— А они смеются! А они смеются!..
Камердинер Анисимов давно уже слышал из соседней комнаты, что государь говорит с кем-то. Не вошел ли кто с другого хода? Подойдя к двери, приложил ухо к замочной скважине. Когда государь произнес: «А они смеются! А они смеются!» — «Анисимов! Анисимов!» послышалось ему.

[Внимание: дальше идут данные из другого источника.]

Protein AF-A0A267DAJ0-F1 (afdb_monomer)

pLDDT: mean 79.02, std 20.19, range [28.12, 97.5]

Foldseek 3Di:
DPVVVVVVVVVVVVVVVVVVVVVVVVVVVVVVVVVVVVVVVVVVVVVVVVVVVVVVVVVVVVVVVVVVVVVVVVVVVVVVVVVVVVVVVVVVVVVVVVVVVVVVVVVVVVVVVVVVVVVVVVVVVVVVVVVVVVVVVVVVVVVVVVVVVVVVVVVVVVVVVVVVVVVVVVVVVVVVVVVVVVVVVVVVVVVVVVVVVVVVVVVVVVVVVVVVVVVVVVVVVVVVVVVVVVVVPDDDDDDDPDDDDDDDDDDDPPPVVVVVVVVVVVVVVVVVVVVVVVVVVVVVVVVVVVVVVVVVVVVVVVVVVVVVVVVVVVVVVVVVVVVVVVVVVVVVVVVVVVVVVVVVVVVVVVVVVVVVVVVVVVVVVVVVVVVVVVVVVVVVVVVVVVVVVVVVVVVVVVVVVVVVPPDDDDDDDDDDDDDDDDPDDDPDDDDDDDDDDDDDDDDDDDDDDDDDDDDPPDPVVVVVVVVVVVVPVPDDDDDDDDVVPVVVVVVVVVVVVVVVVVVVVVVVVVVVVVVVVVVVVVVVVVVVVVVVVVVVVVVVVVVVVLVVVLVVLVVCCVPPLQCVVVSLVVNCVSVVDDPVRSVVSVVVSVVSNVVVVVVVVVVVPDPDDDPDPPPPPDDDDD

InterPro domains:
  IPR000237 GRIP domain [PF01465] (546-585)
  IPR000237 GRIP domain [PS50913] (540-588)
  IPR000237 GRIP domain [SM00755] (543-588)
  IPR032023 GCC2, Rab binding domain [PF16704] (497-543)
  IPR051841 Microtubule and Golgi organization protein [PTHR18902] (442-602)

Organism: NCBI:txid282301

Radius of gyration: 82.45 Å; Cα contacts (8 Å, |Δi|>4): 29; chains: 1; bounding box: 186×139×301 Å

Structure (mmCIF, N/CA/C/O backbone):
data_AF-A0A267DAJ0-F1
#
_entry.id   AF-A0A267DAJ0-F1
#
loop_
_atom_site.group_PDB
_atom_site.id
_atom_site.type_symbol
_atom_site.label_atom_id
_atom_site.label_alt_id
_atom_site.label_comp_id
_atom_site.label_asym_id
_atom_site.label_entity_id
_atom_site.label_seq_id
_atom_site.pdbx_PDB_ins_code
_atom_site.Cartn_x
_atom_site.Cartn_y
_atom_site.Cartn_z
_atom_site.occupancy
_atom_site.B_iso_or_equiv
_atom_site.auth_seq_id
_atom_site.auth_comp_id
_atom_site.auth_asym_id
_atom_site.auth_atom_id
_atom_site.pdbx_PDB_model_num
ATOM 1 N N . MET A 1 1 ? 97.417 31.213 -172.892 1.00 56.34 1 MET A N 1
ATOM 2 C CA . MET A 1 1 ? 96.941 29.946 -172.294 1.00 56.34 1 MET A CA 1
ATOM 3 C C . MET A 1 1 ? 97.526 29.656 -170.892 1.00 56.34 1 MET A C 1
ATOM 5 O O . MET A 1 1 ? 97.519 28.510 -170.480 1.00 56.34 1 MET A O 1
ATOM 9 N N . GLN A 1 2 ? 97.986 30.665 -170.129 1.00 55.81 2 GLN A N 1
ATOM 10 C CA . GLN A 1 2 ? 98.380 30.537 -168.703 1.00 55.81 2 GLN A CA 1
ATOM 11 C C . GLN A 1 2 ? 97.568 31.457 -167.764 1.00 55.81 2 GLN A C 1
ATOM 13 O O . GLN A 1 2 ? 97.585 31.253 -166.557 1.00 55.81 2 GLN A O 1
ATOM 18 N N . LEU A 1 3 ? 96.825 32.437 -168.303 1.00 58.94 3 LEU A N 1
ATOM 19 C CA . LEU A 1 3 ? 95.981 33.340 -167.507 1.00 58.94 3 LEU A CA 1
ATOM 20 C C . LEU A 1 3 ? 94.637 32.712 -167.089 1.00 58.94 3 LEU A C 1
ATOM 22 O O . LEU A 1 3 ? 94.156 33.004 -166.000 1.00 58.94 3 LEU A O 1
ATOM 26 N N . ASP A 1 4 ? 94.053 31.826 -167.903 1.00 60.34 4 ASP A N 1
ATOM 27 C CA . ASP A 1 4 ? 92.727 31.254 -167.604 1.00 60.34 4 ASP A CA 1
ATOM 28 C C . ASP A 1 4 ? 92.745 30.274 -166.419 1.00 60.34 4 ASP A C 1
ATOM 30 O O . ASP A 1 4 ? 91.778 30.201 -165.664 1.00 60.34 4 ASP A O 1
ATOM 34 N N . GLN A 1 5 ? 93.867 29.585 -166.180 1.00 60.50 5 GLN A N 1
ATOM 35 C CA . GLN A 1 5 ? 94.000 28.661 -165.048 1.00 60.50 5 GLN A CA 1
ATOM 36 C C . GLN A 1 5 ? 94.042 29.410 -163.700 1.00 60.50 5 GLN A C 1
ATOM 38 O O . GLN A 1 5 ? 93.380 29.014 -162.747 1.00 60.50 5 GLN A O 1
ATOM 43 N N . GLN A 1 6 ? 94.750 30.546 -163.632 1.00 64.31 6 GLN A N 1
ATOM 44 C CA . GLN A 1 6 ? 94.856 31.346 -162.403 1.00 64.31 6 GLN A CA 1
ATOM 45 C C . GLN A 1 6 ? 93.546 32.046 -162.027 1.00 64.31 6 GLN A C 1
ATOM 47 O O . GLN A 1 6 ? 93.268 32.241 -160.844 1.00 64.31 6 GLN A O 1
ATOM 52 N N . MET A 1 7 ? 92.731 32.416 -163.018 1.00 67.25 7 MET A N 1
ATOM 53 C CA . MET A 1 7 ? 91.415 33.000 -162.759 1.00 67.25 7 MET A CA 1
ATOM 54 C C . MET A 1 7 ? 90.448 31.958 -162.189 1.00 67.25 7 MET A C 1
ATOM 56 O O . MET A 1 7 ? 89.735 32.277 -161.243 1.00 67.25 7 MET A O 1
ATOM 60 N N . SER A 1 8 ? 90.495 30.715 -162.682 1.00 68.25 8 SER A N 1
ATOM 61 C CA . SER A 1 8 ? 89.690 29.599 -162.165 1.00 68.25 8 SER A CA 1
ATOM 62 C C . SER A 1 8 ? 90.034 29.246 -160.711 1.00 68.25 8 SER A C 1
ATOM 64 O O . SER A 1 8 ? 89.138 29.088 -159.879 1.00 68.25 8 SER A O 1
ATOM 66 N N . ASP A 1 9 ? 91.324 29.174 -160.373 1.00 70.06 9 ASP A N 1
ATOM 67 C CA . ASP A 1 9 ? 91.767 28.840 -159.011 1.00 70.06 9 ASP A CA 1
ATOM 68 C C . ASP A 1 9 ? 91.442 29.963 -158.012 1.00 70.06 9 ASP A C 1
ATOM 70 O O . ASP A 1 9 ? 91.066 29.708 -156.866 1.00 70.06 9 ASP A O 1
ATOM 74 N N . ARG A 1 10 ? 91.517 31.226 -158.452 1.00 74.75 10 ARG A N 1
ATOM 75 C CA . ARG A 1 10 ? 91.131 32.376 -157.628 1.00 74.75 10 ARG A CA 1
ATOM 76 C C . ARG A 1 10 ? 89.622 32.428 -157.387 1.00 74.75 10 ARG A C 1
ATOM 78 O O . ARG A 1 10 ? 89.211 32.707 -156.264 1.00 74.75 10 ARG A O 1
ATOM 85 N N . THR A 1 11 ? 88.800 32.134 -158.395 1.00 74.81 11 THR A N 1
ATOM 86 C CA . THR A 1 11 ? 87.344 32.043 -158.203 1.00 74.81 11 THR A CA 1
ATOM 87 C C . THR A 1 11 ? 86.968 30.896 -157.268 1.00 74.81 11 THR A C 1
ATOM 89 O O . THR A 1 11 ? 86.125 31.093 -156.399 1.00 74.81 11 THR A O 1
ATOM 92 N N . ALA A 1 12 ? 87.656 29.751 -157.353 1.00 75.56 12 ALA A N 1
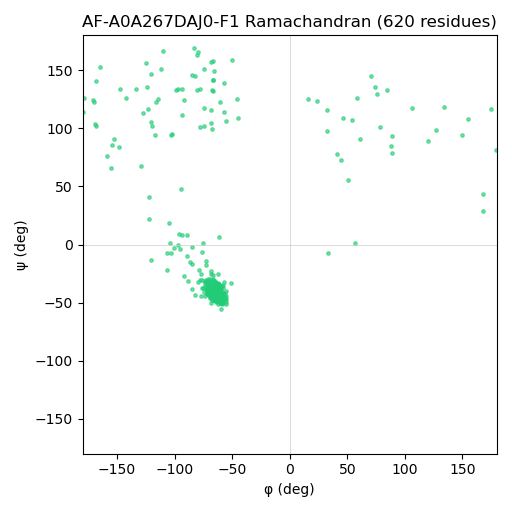ATOM 93 C CA . ALA A 1 12 ? 87.449 28.631 -156.435 1.00 75.56 12 ALA A CA 1
ATOM 94 C C . ALA A 1 12 ? 87.841 28.987 -154.986 1.00 75.56 12 ALA A C 1
ATOM 96 O O . ALA A 1 12 ? 87.092 28.708 -154.053 1.00 75.56 12 ALA A O 1
ATOM 97 N N . ALA A 1 13 ? 88.968 29.677 -154.782 1.00 75.44 13 ALA A N 1
ATOM 98 C CA . ALA A 1 13 ? 89.381 30.139 -153.455 1.00 75.44 13 ALA A CA 1
ATOM 99 C C . ALA A 1 13 ? 88.438 31.212 -152.872 1.00 75.44 13 ALA A C 1
ATOM 101 O O . ALA A 1 13 ? 88.178 31.221 -151.668 1.00 75.44 13 ALA A O 1
ATOM 102 N N . GLU A 1 14 ? 87.902 32.113 -153.701 1.00 77.56 14 GLU A N 1
ATOM 103 C CA . GLU A 1 14 ? 86.909 33.108 -153.275 1.00 77.56 14 GLU A CA 1
ATOM 104 C C . GLU A 1 14 ? 85.554 32.464 -152.927 1.00 77.56 14 GLU A C 1
ATOM 106 O O . GLU A 1 14 ? 84.870 32.933 -152.011 1.00 77.56 14 GLU A O 1
ATOM 111 N N . GLU A 1 15 ? 85.164 31.386 -153.611 1.00 77.81 15 GLU A N 1
ATOM 112 C CA . GLU A 1 15 ? 83.975 30.595 -153.277 1.00 77.81 15 GLU A CA 1
ATOM 113 C C . GLU A 1 15 ? 84.149 29.800 -151.977 1.00 77.81 15 GLU A C 1
ATOM 115 O O . GLU A 1 15 ? 83.267 29.866 -151.117 1.00 77.81 15 GLU A O 1
ATOM 120 N N . GLU A 1 16 ? 85.301 29.157 -151.764 1.00 78.88 16 GLU A N 1
ATOM 121 C CA . GLU A 1 16 ? 85.629 28.479 -150.501 1.00 78.88 16 GLU A CA 1
ATOM 122 C C . GLU A 1 16 ? 85.708 29.468 -149.326 1.00 78.88 16 GLU A C 1
ATOM 124 O O . GLU A 1 16 ? 85.150 29.220 -148.259 1.00 78.88 16 GLU A O 1
ATOM 129 N N . LEU A 1 17 ? 86.282 30.662 -149.521 1.00 78.75 17 LEU A N 1
ATOM 130 C CA . LEU A 1 17 ? 86.294 31.705 -148.488 1.00 78.75 17 LEU A CA 1
ATOM 131 C C . LEU A 1 17 ? 84.874 32.186 -148.141 1.00 78.75 17 LEU A C 1
ATOM 133 O O . LEU A 1 17 ? 84.572 32.454 -146.978 1.00 78.75 17 LEU A O 1
ATOM 137 N N . LYS A 1 18 ? 83.984 32.311 -149.135 1.00 80.06 18 LYS A N 1
ATOM 138 C CA . LYS A 1 18 ? 82.567 32.648 -148.904 1.00 80.06 18 LYS A CA 1
ATOM 139 C C . LYS A 1 18 ? 81.825 31.517 -148.197 1.00 80.06 18 LYS A C 1
ATOM 141 O O . LYS A 1 18 ? 80.920 31.800 -147.417 1.00 80.06 18 LYS A O 1
ATOM 146 N N . LYS A 1 19 ? 82.178 30.262 -148.467 1.00 82.50 19 LYS A N 1
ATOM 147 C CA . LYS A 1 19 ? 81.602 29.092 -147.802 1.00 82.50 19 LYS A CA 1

Он открыл дверь и вошел.
— Чего тебе?
— Звать изволили, ваше величество?
— Вон! — закричал государь, вскочил и затопал ногами в ярости.
Через несколько минут, в шинели и фуражке, сошел вниз по лестнице.
У крыльца стоял часовой. «И этот смеется?» — подумал государь, остановился и, глядя на него в упор, спросил:
— Ты что?
— Здравия желаю, ваше императорское величество! — гаркнул тот, выпучив глаза, с таким усердием, что у государя отлегло от сердца.
— Как звать?
— Иван Охрамеенко, ваше величество!
— Ну, Иван, скажи ротному, что я тебя унтер-офицером жалую.
«Совсем, как батюшка, — подумал он: — яблочко от яблоньки недалеко падает».
Вошел в парк.
Для прогулок его расчищались дороги от снега и усыпались желтым песком на несколько верст. Густой аллеей дремучих елей под белым саваном, по берегу Большого озера, шел к Баболовской просеке.
Падал снег, сначала редкими звездами, а потом — хлопьями, еще не мокрый, но уже мягкий, липкий, предвещающий оттепель, как будто и сам теплый, удушливый.
Дойдя до просеки, завернул по узенькой тропинке в чаще леса и вышел на площадку, окруженную высокими деревьями. Сел на скамью и долго смотрел, как падает снег — в темнеющем воздухе белая сетка, белая мгла, однообразно снующая, ослепляющая, головокружительная.
«Головокружение… — подумал он. — Что такое? Что я хотел?.. Да…
…Cet esprit de vertige et d’erreur,
De la chute des rois funeste avant-coureur —
Головокружение, которое предвещает падение царей…»
То были стихи из французской трагедии, слышанной им с Наполеоном в Эрфурте.
«У меня голова закружилась бы на такой высоте», — смеялся однажды над маленькой бронзовой куколкой, кумиром кесаря, на победном столпе Вандомской площади; а когда, после взятия Парижа, побежденные в честь победителя стаскивали веревками ту куколку под буйные клики толпы: «Долой Наполеона, виват Александр!» — закружилась-таки голова у него самого, победителя. Но свой черед каждому: сперва Наполеона, а теперь и его, Александра, спускают, при общем смехе, — маленькую, детскую, на ниточке вертящуюся куколку.
А еще что? Да, после аустерлицкого разгрома, всеми покинутый, лежал ночью, в пустой избе, на соломе, с такой животною болью, что лейб-медик Виллие боялся за жизнь его и отпаивал красным вином, за которым ездил в австрийский лагерь и там на коленях полбутылки вымолил. А ему, государю, казалось, что эта животная боль — от страха — медвежья болезнь. Вот, когда начался тот страшный смех, от которого он теперь сходит с ума.